Provided entries

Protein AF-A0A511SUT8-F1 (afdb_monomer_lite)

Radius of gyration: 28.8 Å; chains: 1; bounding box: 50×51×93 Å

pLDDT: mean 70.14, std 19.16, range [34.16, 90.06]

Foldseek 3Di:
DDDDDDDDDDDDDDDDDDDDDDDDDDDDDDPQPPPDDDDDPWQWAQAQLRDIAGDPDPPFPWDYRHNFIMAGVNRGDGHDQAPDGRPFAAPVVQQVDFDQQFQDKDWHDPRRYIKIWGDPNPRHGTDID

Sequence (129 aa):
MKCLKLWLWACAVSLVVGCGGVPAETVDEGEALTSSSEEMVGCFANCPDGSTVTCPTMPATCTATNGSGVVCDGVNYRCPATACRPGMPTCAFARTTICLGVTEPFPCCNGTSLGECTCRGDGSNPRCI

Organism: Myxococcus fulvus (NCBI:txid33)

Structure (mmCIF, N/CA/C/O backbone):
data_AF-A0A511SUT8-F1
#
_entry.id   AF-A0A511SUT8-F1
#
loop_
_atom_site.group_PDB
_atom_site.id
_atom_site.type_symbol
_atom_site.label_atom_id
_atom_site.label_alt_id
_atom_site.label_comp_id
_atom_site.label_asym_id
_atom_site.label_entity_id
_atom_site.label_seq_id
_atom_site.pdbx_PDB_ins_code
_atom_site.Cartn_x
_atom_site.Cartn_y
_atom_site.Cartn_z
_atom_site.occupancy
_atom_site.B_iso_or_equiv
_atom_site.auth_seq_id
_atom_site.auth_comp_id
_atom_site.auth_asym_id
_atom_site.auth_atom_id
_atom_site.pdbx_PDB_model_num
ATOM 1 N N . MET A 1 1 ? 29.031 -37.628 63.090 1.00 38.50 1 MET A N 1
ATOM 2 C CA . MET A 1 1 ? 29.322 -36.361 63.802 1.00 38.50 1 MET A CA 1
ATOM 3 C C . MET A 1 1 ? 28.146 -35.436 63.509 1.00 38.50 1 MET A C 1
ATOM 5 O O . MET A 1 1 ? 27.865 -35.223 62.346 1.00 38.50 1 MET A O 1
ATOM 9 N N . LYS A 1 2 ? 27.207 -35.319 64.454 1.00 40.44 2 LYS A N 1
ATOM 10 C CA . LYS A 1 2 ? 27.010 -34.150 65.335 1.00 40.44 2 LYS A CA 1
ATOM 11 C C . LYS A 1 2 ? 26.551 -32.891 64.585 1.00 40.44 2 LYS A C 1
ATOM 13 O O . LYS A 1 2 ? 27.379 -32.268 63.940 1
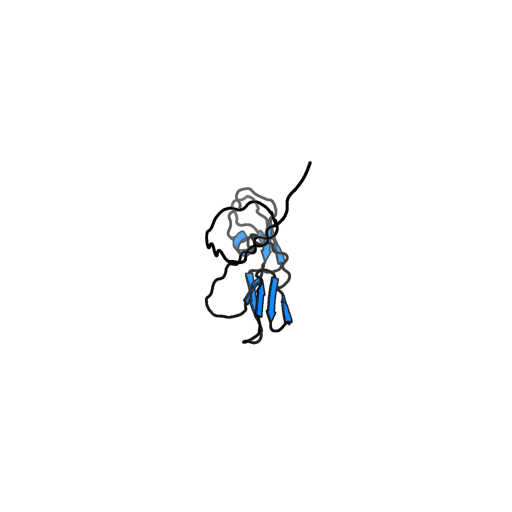.00 40.44 2 LYS A O 1
ATOM 18 N N . CYS A 1 3 ? 25.318 -32.476 64.912 1.00 45.66 3 CYS A N 1
ATOM 19 C CA . CYS A 1 3 ? 24.925 -31.074 65.127 1.00 45.66 3 CYS A CA 1
ATOM 20 C C . CYS A 1 3 ? 24.805 -30.195 63.862 1.00 45.66 3 CYS A C 1
ATOM 22 O O . CYS A 1 3 ? 25.454 -30.464 62.873 1.00 45.66 3 CYS A O 1
ATOM 24 N N . LEU A 1 4 ? 24.015 -29.124 63.771 1.00 43.53 4 LEU A N 1
ATOM 25 C CA . LEU A 1 4 ? 23.359 -28.222 64.726 1.00 43.53 4 LEU A CA 1
ATOM 26 C C . LEU A 1 4 ? 22.310 -27.467 63.840 1.00 43.53 4 LEU A C 1
ATOM 28 O O . LEU A 1 4 ? 22.649 -27.069 62.735 1.00 43.53 4 LEU A O 1
ATOM 32 N N . LYS A 1 5 ? 21.002 -27.450 64.120 1.00 43.19 5 LYS A N 1
ATOM 33 C CA . LYS A 1 5 ? 20.301 -26.542 65.048 1.00 43.19 5 LYS A CA 1
ATOM 34 C C . LYS A 1 5 ? 20.164 -25.099 64.534 1.00 43.19 5 LYS A C 1
ATOM 36 O O . LYS A 1 5 ? 21.154 -24.386 64.538 1.00 43.19 5 LYS A O 1
ATOM 41 N N . LEU A 1 6 ? 18.899 -24.713 64.299 1.00 45.38 6 LEU A N 1
ATOM 42 C CA . LEU A 1 6 ? 18.316 -23.359 64.355 1.00 45.38 6 LEU A CA 1
ATOM 43 C C . LEU A 1 6 ? 18.949 -22.325 63.399 1.00 45.38 6 LEU A C 1
ATOM 45 O O . LEU A 1 6 ? 20.131 -22.354 63.119 1.00 45.38 6 LEU A O 1
ATOM 49 N N . TRP A 1 7 ? 18.183 -21.486 62.718 1.00 47.12 7 TRP A N 1
ATOM 50 C CA . TRP A 1 7 ? 17.662 -20.178 63.143 1.00 47.12 7 TRP A CA 1
ATOM 51 C C . TRP A 1 7 ? 16.725 -19.781 61.974 1.00 47.12 7 TRP A C 1
ATOM 53 O O . TRP A 1 7 ? 17.168 -19.782 60.834 1.00 47.12 7 TRP A O 1
ATOM 63 N N . LEU A 1 8 ? 15.393 -19.720 62.073 1.00 47.19 8 LEU A N 1
ATOM 64 C CA . LEU A 1 8 ? 14.567 -18.653 62.654 1.00 47.19 8 LEU A CA 1
ATOM 65 C C . LEU A 1 8 ? 15.214 -17.263 62.591 1.00 47.19 8 LEU A C 1
ATOM 67 O O . LEU A 1 8 ? 16.265 -17.085 63.190 1.00 47.19 8 LEU A O 1
ATOM 71 N N . TRP A 1 9 ? 14.479 -16.312 61.994 1.00 44.47 9 TRP A N 1
ATOM 72 C CA . TRP A 1 9 ? 14.735 -14.866 61.816 1.00 44.47 9 TRP A CA 1
ATOM 73 C C . TRP A 1 9 ? 15.205 -14.505 60.396 1.00 44.47 9 TRP A C 1
ATOM 75 O O . TRP A 1 9 ? 16.102 -15.135 59.867 1.00 44.47 9 TRP A O 1
ATOM 85 N N . ALA A 1 10 ? 14.663 -13.508 59.704 1.00 49.84 10 ALA A N 1
ATOM 86 C CA . ALA A 1 10 ? 13.681 -12.502 60.068 1.00 49.84 10 ALA A CA 1
ATOM 87 C C . ALA A 1 10 ? 13.081 -11.900 58.792 1.00 49.84 10 ALA A C 1
ATOM 89 O O
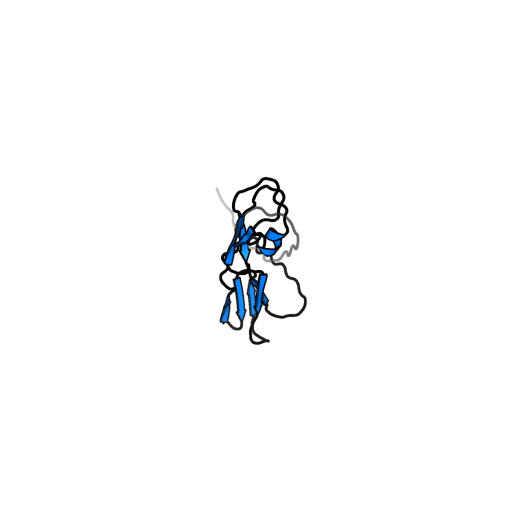 . ALA A 1 10 ? 13.669 -11.936 57.712 1.00 49.84 10 ALA A O 1
ATOM 90 N N . CYS A 1 11 ? 11.898 -11.322 58.974 1.00 41.03 11 CYS A N 1
ATOM 91 C CA . CYS A 1 11 ? 11.318 -10.306 58.123 1.00 41.03 11 CYS A CA 1
ATOM 92 C C . C
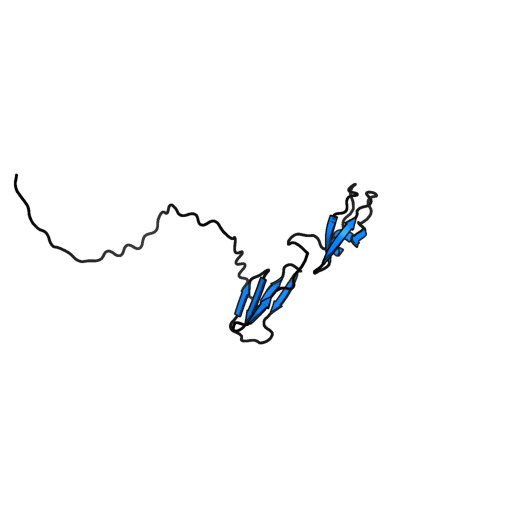YS A 1 11 ? 12.339 -9.265 57.647 1.00 41.03 11 CYS A C 1
ATOM 94 O O . CYS A 1 11 ? 13.207 -8.846 58.407 1.00 41.03 11 CYS A O 1
ATOM 96 N N . ALA A 1 12 ? 12.029 -8.729 56.471 1.00 44.41 12 ALA A N 1
ATOM 97 C CA . ALA A 1 12 ? 11.896 -7.300 56.204 1.00 44.41 12 ALA A CA 1
ATOM 98 C C . ALA A 1 12 ? 12.788 -6.805 55.064 1.00 44.41 12 ALA A C 1
ATOM 100 O O . ALA A 1 12 ? 13.997 -6.676 55.187 1.00 44.41 12 ALA A O 1
ATOM 101 N N . VAL A 1 13 ? 12.089 -6.465 53.981 1.00 51.56 13 VAL A N 1
ATOM 102 C CA . VAL A 1 13 ? 12.199 -5.191 53.269 1.00 51.56 13 VAL A CA 1
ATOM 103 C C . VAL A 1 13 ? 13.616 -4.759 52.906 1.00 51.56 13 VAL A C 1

Problem details
Only the lines above from the one with "ATOM 67 O O" to the one with "ATOM 102 C CA" should be printed, both included and exactly as written; no picture belongs in the copy.

Reply
ATOM 67 O O . LEU A 1 8 ? 16.265 -17.085 63.190 1.00 47.19 8 LEU A O 1
ATOM 71 N N . TRP A 1 9 ? 14.479 -16.312 61.994 1.00 44.47 9 TRP A N 1
ATOM 72 C CA . TRP A 1 9 ? 14.735 -14.866 61.816 1.00 44.47 9 TRP A CA 1
ATOM 73 C C . TRP A 1 9 ? 15.205 -14.505 60.396 1.00 44.47 9 TRP A C 1
ATOM 75 O O . TRP A 1 9 ? 16.102 -15.135 59.867 1.00 44.47 9 TRP A O 1
ATOM 85 N N . ALA A 1 10 ? 14.663 -13.508 59.704 1.00 49.84 10 ALA A N 1
ATOM 86 C CA . ALA A 1 10 ? 13.681 -12.502 60.068 1.00 49.84 10 ALA A CA 1
ATOM 87 C C . ALA A 1 10 ? 13.081 -11.900 58.792 1.00 49.84 10 ALA A C 1
ATOM 89 O O
 . ALA A 1 10 ? 13.669 -11.936 57.712 1.00 49.84 10 ALA A O 1
ATOM 90 N N . CYS A 1 11 ? 11.898 -11.322 58.974 1.00 41.03 11 CYS A N 1
ATOM 91 C CA . CYS A 1 11 ? 11.318 -10.306 58.123 1.00 41.03 11 CYS A CA 1
ATOM 92 C C . C
YS A 1 11 ? 12.339 -9.265 57.647 1.00 41.03 11 CYS A C 1
ATOM 94 O O . CYS A 1 11 ? 13.207 -8.846 58.407 1.00 41.03 11 CYS A O 1
ATOM 96 N N . ALA A 1 12 ? 12.029 -8.729 56.471 1.00 44.41 12 ALA A N 1
ATOM 97 C CA . ALA A 1 12 ? 11.896 -7.300 56.204 1.00 44.41 12 ALA A CA 1
ATOM 98 C C . ALA A 1 12 ? 12.788 -6.805 55.064 1.00 44.41 12 ALA A C 1
ATOM 100 O O . ALA A 1 12 ? 13.997 -6.676 55.187 1.00 44.41 12 ALA A O 1
ATOM 101 N N . VAL A 1 13 ? 12.089 -6.465 53.981 1.00 51.56 13 VAL A N 1
ATOM 102 C CA . VAL A 1 13 ? 12.199 -5.191 53.269 1.00 51.56 13 VAL A CA 1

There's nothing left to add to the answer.